Every year a delegation led by the Veatch Board of Governors (VBOG) visits with local Veatch grantees and learns more about their work — this year, our delegation was thrilled to meet with grantees in the Washington D.C.-Virginia area from the 21st to the 24th of May.
These in-person visits are important and inspiring—and provide a rare and valuable opportunity to learn first-hand about how grantees build power with some of our country’s most marginalized communities. This relational approach to philanthropy is part of what makes UUCSR’s Veatch Program unique.
Due to Covid-19 precautions, this was the first in-person Veatch site visit since 2019. We were able to bring a wonderful delegation to learn about the impact of our grantees. We were joined by:
- Corinne Hayden, Barbara Grosmark, Rich Schwartz and Rebecca Smith (Veatch Board of Governors)
- Chris Hilke and Jane Weiler (UUCSR Board of Trustees)
- Rev. Dr. Natalie Fenimore (Ministerial Leadership)
- Joan Minieri, Eileen Jamison, and Domenico Romero (Veatch Program staff)
Throughout the site visit experience, we had the opportunity to learn from and about the various organizing, research, and labor organizations active in our nation’s capital—and the important role they play in advancing progressive causes at the national level. We also learned how community organizing groups in Virginia are building power and making significant inroads in protecting democratic institutions, encouraging civic participation, and advancing immigrant and workers’ rights at the local and statewide levels. Importantly, we learned how the struggle for racial justice in the D.C. area has impacted and contributed to social movements—not just in our nation’s capital, but across the country.
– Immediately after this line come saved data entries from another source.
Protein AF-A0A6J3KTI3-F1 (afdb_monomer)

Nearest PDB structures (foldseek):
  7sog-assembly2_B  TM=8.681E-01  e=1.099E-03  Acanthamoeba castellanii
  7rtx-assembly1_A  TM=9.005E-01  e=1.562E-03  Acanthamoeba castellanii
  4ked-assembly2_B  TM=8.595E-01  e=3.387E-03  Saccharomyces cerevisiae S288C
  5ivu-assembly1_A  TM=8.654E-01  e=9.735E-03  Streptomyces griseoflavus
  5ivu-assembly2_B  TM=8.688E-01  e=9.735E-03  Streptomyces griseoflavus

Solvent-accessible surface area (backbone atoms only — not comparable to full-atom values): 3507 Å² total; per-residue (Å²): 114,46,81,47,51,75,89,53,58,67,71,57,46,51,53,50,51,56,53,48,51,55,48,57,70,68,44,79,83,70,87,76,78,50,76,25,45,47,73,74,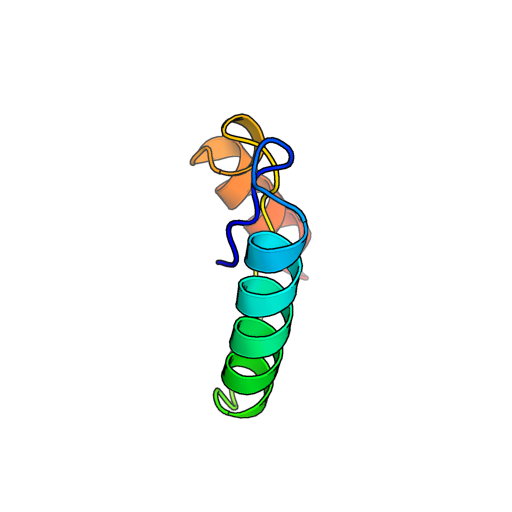48,64,31,69,67,47,44,49,50,55,52,53,75,68,53,80,129

Sequence (57 aa):
MSWCPDTAKVKKKMLYSSSFDALKKSLVGVQKYIQATDLSEASEEAVEEKLRATDRN

Mean predicted aligned error: 6.28 Å

Structure (mmCIF, N/CA/C/O backbone):
data_AF-A0A6J3KTI3-F1
#
_entry.id   AF-A0A6J3KTI3-F1
#
loop_
_atom_site.group_PDB
_atom_site.id
_atom_site.type_symbol
_atom_site.label_atom_id
_atom_site.label_alt_id
_atom_site.label_comp_id
_atom_site.label_asym_id
_atom_site.label_entity_id
_atom_site.label_seq_id
_atom_site.pdbx_PDB_ins_code
_atom_site.Cartn_x
_atom_site.Cartn_y
_atom_site.Cartn_z
_atom_site.occupancy
_atom_site.B_iso_or_equiv
_atom_site.auth_seq_id
_atom_site.auth_comp_id
_atom_site.auth_asym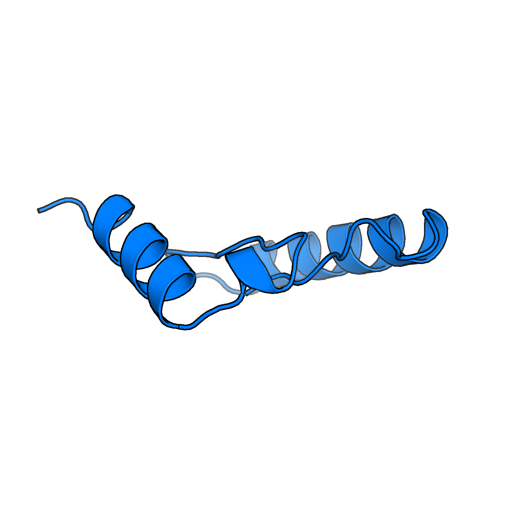_id
_atom_site.auth_atom_id
_atom_site.pdbx_PDB_model_num
ATOM 1 N N . MET A 1 1 ? -5.298 -2.968 -0.750 1.00 72.56 1 MET A N 1
ATOM 2 C CA . MET A 1 1 ? -4.150 -2.112 -0.388 1.00 72.56 1 MET A CA 1
ATOM 3 C C . MET A 1 1 ? -3.184 -2.090 -1.564 1.00 72.56 1 MET A C 1
ATOM 5 O O . MET A 1 1 ? -2.951 -3.147 -2.134 1.00 72.56 1 MET A O 1
ATOM 9 N N . SER A 1 2 ? -2.703 -0.917 -1.970 1.00 80.50 2 SER A N 1
ATOM 10 C CA . SER A 1 2 ? -1.721 -0.723 -3.040 1.00 80.50 2 SER A CA 1
ATOM 11 C C . SER A 1 2 ? -0.402 -0.296 -2.414 1.00 80.50 2 SER A C 1
ATOM 13 O O . SER A 1 2 ? -0.318 0.787 -1.837 1.00 80.50 2 SER A O 1
ATOM 15 N N . TRP A 1 3 ? 0.620 -1.129 -2.567 1.00 80.50 3 TRP A N 1
ATOM 16 C CA . TRP A 1 3 ? 1.957 -0.888 -2.039 1.00 80.50 3 TRP A CA 1
ATOM 17 C C . TRP A 1 3 ? 2.918 -0.466 -3.157 1.00 80.50 3 TRP A C 1
ATOM 19 O O . TRP A 1 3 ? 3.245 -1.268 -4.033 1.00 80.50 3 TRP A O 1
ATOM 29 N N . CYS A 1 4 ? 3.372 0.788 -3.130 1.00 80.44 4 CYS A N 1
ATOM 30 C CA . CYS A 1 4 ? 4.276 1.367 -4.129 1.00 80.44 4 CYS A CA 1
ATOM 31 C C . CYS A 1 4 ? 5.436 2.098 -3.436 1.00 80.44 4 CYS A C 1
ATOM 33 O O . CYS A 1 4 ? 5.379 3.319 -3.303 1.00 80.44 4 CYS A O 1
ATOM 35 N N . PRO A 1 5 ? 6.491 1.381 -3.010 1.00 79.88 5 PRO A N 1
ATOM 36 C CA . PRO A 1 5 ? 7.554 1.976 -2.221 1.00 79.88 5 PRO A CA 1
ATOM 37 C C . PRO A 1 5 ? 8.359 2.983 -3.031 1.00 79.88 5 PRO A C 1
ATOM 39 O O . PRO A 1 5 ? 8.677 2.729 -4.200 1.00 79.88 5 PRO A O 1
ATOM 42 N N . ASP A 1 6 ? 8.753 4.097 -2.416 1.00 77.56 6 ASP A N 1
ATOM 43 C CA . ASP A 1 6 ? 9.432 5.159 -3.157 1.00 77.56 6 ASP A CA 1
ATOM 44 C C . ASP A 1 6 ? 10.837 4.789 -3.652 1.00 77.56 6 ASP A C 1
ATOM 46 O O . ASP A 1 6 ? 11.320 5.309 -4.663 1.00 77.56 6 ASP A O 1
ATOM 50 N N . THR A 1 7 ? 11.431 3.788 -3.016 1.00 80.50 7 THR A N 1
ATOM 51 C CA . THR A 1 7 ? 12.704 3.168 -3.389 1.00 80.50 7 THR A CA 1
ATOM 52 C C . THR A 1 7 ? 12.604 2.257 -4.620 1.00 80.50 7 THR A C 1
ATOM 54 O O . THR A 1 7 ? 13.627 1.863 -5.188 1.00 80.50 7 THR A O 1
ATOM 57 N N . ALA A 1 8 ? 11.395 1.908 -5.082 1.00 78.50 8 ALA A N 1
ATOM 58 C CA . ALA A 1 8 ? 11.223 1.072 -6.266 1.00 78.50 8 ALA A CA 1
ATOM 59 C C . ALA A 1 8 ? 11.579 1.815 -7.563 1.00 78.50 8 ALA A C 1
ATOM 61 O O . ALA A 1 8 ? 11.352 3.010 -7.730 1.00 78.50 8 ALA A O 1
ATOM 62 N N . LYS A 1 9 ? 12.076 1.073 -8.560 1.00 83.81 9 LYS A N 1
ATOM 63 C CA . LYS A 1 9 ? 12.342 1.626 -9.898 1.00 83.81 9 LYS A CA 1
ATOM 64 C C . LYS A 1 9 ? 11.056 2.201 -10.507 1.00 83.81 9 LYS A C 1
ATOM 66 O O . LYS A 1 9 ? 10.032 1.518 -10.515 1.00 83.81 9 LYS A O 1
ATOM 71 N N . VAL A 1 10 ? 11.141 3.389 -11.115 1.00 81.44 10 VAL A N 1
ATOM 72 C CA . VAL A 1 10 ? 10.003 4.128 -11.712 1.00 81.44 10 VAL A CA 1
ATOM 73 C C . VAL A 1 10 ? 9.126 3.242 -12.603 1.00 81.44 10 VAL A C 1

Please read on for specific examples and anecdotes from our memorable time together visiting with grantees in the Washington D.C. area.
The Power of Stories and Strategy
We visited with our longtime partner, Institute for Policy Studies (IPS)—a “think and do” tank based in Washington D.C. that supports many Veatch grantees in crafting narratives about how their communities are impacted by unjust policies. IPS trains local organizers to write and place op-ed pieces in local newspapers and digital outlets—which is particularly important in media markets controlled by news outlets that promote racist and anti-democratic views. We learned how Veatch’s long-term, general operating support has been critical to helping IPS address key issues of the time—from the Pentagon Papers decades ago to the rise of white nationalism in more recent years.
Continuing the Legacy of Labor Organizing
During a visit to the national headquarters of the AFL-CIO, we heard from a panel of Veatch grantees about how our support for worker rights organizations—including the national organizing network Jobs with Justice, philanthropic efforts like The LIFT Fund, and training programs like the Center for Innovation in Worker Organizing—is helping to sustain the current heightened momentum for labor rights throughout the country. The Veatch program continues to play an important role in supporting this fight—which has become all the more important as workers across industries step up their campaigns for good wages and safe working conditions.
Partnerships for Racial Justice
We had a very special opportunity to visit with All Souls Church Unitarian in Washington D.C. where we learned about the congregation’s commitment to and work with the local social and racial justice organizing communities—and the many priorities we have in common. Our delegation also visited the National Museum of African American History and Culture, where we took a deep dive into the history of racial inequality and oppression in the country. We also heard from Ron Goines, a leader from the Movement for Black Lives, who expressed deep appreciation for Veatch’s early support of this now 300-member national network at the very center of the fight for racial justice.
Sustaining Democracy in Virginia
We traveled to Virginia and met with Veatch grantees New Virginia Majority, VA Civic Engagement Table, and Tenants and Workers United—where we learned about the work of these groups to expand protections and build power for undocumented immigrants. As an example, we heard from three women immigrant leaders, who told us about their successful campaign to win valid driver’s licenses for undocumented immigrants in the state. They described the fear they lived in each day prior to this win—never knowing if a simple car trip to work, or to pick up their children from school, would lead to deportation and family separation. Veatch’s long-term support of this work, through each of these organizations, helped contribute to this important campaign that has led to tangible improvements in the lives of undocumented immigrants in Virginia and their families.
Centering Grantees in Philanthropic Giving
We met with DC-based philanthropic partners Nat Chioke-Williams from the Hill-Snowdon Foundation and Anna Fink from the Amalgamated Foundation. We discussed the role of social justice-focused philanthropy at this moment in history. Both of our partners told us how their institutions have changed some of their practices and approaches in recent years to more fully center the needs of their grantees in their work. Still, each of us in this conversation recognized there is more we can all do to meet the needs of social justice organizing groups.
Site visit participants were inspired to learn about how Veatch grantees are putting UU values into action with such incredible optimism and strength—and we are all eager to continue to share our learnings and insights with the congregation. As the congregation continues to consider the structure that best allows the Veatch Program to fully achieve its mission, spending time on the ground with our grantees and partners is a powerful reminder of why our work matters in the world.